Woke up last night thinking about Y pipes
#1
Woke up last night thinking about Y pipes
Crazy how this stuff gets in your head. I'm a noob to this stuff and just bought my 2000 SS 2 months ago, but I can feel this hobby taking over my old hobby(14 years of competitive shooting; USPSA & 3-gun). I've been researching and planning my mods and trying to keep it as cost friendly as possible. I have ordered an LS6 intake from Mr Big and plan to do exhaust and headers next. I spoke with Lane Culver's shop near Huntsville yesterday about a Dynotune for $350. I plan to go with Pacesetter race headers and still researching about the rest of the exhaust. This is fun stuff to mess with at 44 years old.
Big Thanks to folks on this site for sharing info. I hope to be able to contribute some time down the road.

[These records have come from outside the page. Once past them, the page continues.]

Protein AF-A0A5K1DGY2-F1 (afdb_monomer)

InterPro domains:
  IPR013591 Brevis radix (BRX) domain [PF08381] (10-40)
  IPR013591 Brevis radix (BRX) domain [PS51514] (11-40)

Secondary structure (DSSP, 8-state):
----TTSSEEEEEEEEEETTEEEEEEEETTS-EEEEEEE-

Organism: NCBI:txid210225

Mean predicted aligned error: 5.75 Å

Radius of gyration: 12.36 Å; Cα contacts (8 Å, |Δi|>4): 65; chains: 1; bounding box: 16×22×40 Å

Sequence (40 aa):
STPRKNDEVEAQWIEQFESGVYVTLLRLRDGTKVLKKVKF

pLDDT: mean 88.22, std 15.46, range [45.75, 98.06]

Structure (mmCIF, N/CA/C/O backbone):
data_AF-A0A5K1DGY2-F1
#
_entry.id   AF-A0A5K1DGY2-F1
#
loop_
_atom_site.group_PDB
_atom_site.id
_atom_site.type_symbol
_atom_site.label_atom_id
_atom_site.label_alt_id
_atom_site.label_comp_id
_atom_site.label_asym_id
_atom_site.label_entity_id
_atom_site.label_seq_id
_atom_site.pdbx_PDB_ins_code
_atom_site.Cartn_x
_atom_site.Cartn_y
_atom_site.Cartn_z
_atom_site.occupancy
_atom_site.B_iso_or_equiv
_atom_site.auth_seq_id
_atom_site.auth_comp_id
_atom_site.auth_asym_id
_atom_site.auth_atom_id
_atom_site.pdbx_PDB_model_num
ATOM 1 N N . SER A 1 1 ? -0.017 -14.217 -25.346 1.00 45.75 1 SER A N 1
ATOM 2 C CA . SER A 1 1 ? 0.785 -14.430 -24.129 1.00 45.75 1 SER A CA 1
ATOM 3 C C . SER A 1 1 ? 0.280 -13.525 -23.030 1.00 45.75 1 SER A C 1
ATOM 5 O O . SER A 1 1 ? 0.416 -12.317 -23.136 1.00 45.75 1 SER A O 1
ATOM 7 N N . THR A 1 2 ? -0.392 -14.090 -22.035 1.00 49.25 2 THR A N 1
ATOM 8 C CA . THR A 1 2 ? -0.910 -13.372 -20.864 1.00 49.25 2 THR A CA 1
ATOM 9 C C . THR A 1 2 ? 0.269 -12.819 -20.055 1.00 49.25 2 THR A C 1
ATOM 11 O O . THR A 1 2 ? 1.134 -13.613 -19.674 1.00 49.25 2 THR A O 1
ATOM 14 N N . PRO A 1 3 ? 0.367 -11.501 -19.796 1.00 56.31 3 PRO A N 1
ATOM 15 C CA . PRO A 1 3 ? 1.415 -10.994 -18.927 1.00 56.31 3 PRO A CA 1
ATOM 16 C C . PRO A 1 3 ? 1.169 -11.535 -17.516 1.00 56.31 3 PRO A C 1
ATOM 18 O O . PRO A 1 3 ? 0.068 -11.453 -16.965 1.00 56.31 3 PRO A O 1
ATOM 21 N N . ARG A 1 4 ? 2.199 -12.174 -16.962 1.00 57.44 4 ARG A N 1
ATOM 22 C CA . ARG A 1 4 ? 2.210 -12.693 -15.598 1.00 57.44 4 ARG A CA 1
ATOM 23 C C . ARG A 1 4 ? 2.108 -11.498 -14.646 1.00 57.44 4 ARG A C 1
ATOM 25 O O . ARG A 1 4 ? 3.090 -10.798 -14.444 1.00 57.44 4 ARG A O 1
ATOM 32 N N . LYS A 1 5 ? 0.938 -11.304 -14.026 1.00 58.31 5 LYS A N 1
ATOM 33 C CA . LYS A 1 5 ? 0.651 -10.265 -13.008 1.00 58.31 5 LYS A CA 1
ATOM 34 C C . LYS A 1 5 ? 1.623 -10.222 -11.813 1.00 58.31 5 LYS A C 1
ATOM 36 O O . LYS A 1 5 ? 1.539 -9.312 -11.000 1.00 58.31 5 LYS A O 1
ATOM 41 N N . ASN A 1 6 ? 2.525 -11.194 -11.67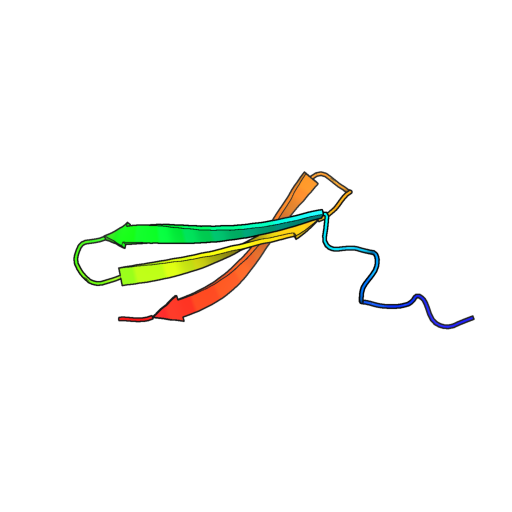8 1.00 57.03 6 ASN A N 1
ATOM 42 C CA . ASN A 1 6 ? 3.469 -11.264 -10.564 1.00 57.03 6 ASN A CA 1
ATOM 43 C C . ASN A 1 6 ? 4.822 -10.593 -10.840 1.00 57.03 6 ASN A C 1
ATOM 45 O O . ASN A 1 6 ? 5.560 -10.371 -9.887 1.00 57.03 6 ASN A O 1
ATOM 49 N N . ASP A 1 7 ? 5.147 -10.242 -12.088 1.00 64.25 7 ASP A N 1
ATOM 50 C CA . ASP A 1 7 ? 6.436 -9.611 -12.415 1.00 64.25 7 ASP A CA 1
ATOM 51 C C . ASP A 1 7 ? 6.415 -8.073 -12.314 1.00 64.25 7 ASP A C 1
ATOM 53 O O . ASP A 1 7 ? 7.444 -7.431 -12.507 1.00 64.25 7 ASP A O 1
ATOM 57 N N . GLU A 1 8 ? 5.268 -7.464 -12.001 1.00 85.25 8 GLU A N 1
ATOM 58 C CA . GLU A 1 8 ? 5.131 -6.002 -11.916 1.00 85.25 8 GLU A CA 1
ATOM 59 C C . GLU A 1 8 ? 5.578 -5.443 -10.562 1.00 85.25 8 GLU A C 1
ATOM 61 O O . GLU A 1 8 ? 6.031 -4.302 -10.490 1.00 85.25 8 GLU A O 1
ATOM 66 N N . VAL A 1 9 ? 5.482 -6.238 -9.491 1.00 90.69 9 VAL A N 1
ATOM 67 C CA . VAL A 1 9 ? 5.821 -5.806 -8.131 1.00 90.69 9 VAL A CA 1
ATOM 68 C C . VAL A 1 9 ? 7.331 -5.870 -7.922 1.00 90.69 9 VAL A C 1
ATOM 70 O O . VAL A 1 9 ? 7.959 -6.914 -8.076 1.00 90.69 9 VAL A O 1
ATOM 73 N N . GLU A 1 10 ? 7.907 -4.739 -7.535 1.00 93.81 10 GLU A N 1
ATOM 74 C CA . GLU A 1 10 ? 9.306 -4.604 -7.141 1.00 93.81 10 GLU A CA 1
ATOM 75 C C . GLU A 1 10 ? 9.488 -4.837 -5.635 1.00 93.81 10 GLU A C 1
ATOM 77 O O . GLU A 1 10 ? 10.374 -5.583 -5.227 1.00 93.81 10 GLU A O 1
ATOM 82 N N . ALA A 1 11 ? 8.642 -4.224 -4.801 1.00 94.62 11 ALA A N 1
ATOM 83 C CA . ALA A 1 11 ? 8.759 -4.303 -3.346 1.00 94.62 11 ALA A CA 1
ATOM 84 C C . ALA A 1 11 ? 7.402 -4.178 -2.640 1.00 94.62 11 ALA A C 1
ATOM 86 O O . ALA A 1 11 ? 6.456 -3.603 -3.178 1.00 94.62 11 ALA A O 1
ATOM 87 N N . GLN A 1 12 ? 7.322 -4.696 -1.410 1.00 96.00 12 GLN A N 1
ATOM 88 C CA . GLN A 1 12 ? 6.168 -4.569 -0.517 1.00 96.00 12 GLN A CA 1
ATOM 89 C C . GLN A 1 12 ? 6.636 -4.164 0.878 1.00 96.00 12 GLN A C 1
ATOM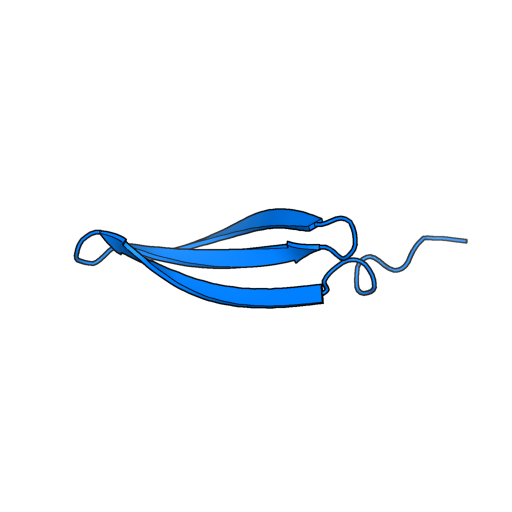 91 O O . GLN A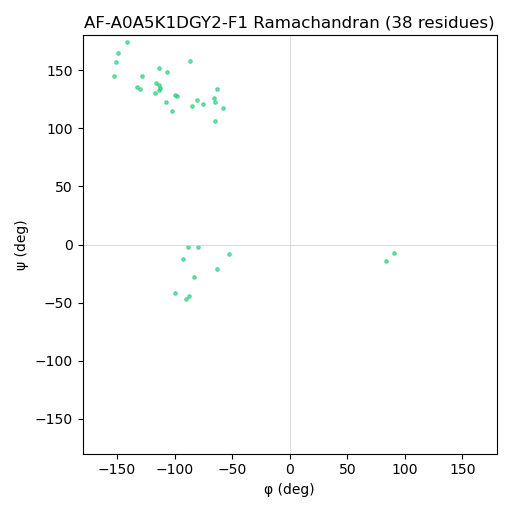 1 12 ? 7.564 -4.772 1.410 1.00 96.00 12 GLN A O 1
ATOM 96 N N . TRP A 1 13 ? 5.952 -3.209 1.503 1.00 97.06 13 TRP A N 1
ATOM 97 C CA . TRP A 1 13 ? 6.223 -2.828 2.889 1.00 97.06 13 TRP A CA 1
ATOM 98 C C . TRP A 1 13 ? 4.959 -2.343 3.611 1.00 97.06 13 TRP A C 1
ATOM 100 O O . TRP A 1 13 ? 3.920 -2.105 2.990 1.00 97.06 13 TRP A O 1
ATOM 110 N N . ILE A 1 14 ? 5.038 -2.271 4.941 1.00 97.25 14 ILE A N 1
ATOM 111 C CA . ILE A 1 14 ? 3.959 -1.819 5.827 1.00 97.25 14 ILE A CA 1
ATOM 112 C C . ILE A 1 14 ? 4.398 -0.510 6.478 1.00 97.25 14 ILE A C 1
ATOM 114 O O . ILE A 1 14 ? 5.508 -0.439 6.998 1.00 97.25 14 ILE A O 1
ATOM 118 N N . GLU A 1 15 ? 3.526 0.495 6.479 1.00 95.81 15 GLU A N 1
ATOM 119 C CA . GLU A 1 15 ? 3.766 1.790 7.129 1.00 95.81 15 GLU A CA 1
ATOM 120 C C . GLU A 1 15 ? 2.599 2.139 8.045 1.00 95.81 15 GLU A C 1
ATOM 122 O O . GLU A 1 15 ? 1.442 1.827 7.751 1.00 95.81 15 GLU A O 1
ATOM 127 N N . GLN A 1 16 ? 2.907 2.795 9.160 1.00 97.12 16 GLN A N 1
ATOM 128 C CA . GLN A 1 16 ? 1.896 3.388 10.019 1.00 97.12 16 GLN A CA 1
ATOM 129 C C . GLN A 1 16 ? 1.548 4.776 9.476 1.00 97.12 16 GLN A C 1
ATOM 131 O O . GLN A 1 16 ? 2.423 5.633 9.382 1.00 97.12 16 GLN A O 1
ATOM 136 N N . PHE A 1 17 ? 0.286 4.983 9.108 1.00 93.62 17 PHE A N 1
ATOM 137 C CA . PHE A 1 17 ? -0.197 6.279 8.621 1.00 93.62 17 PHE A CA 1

Big Thanks to folks on this site for sharing info. I hope to be able to contribute some time down the road.
#2
TECH Enthusiast
Texas speeds (new version) y has nice merge and its stainless. Can't really beat it for the price! Best merge is flowmaster but you have to get it welded in place.
#4
TECH Enthusiast
Night/day difference in sound or performance? P.s. Has pretty crappy merge vs t.s. Wonder if you could tell the difference with flowmaster merge on t.s. Y?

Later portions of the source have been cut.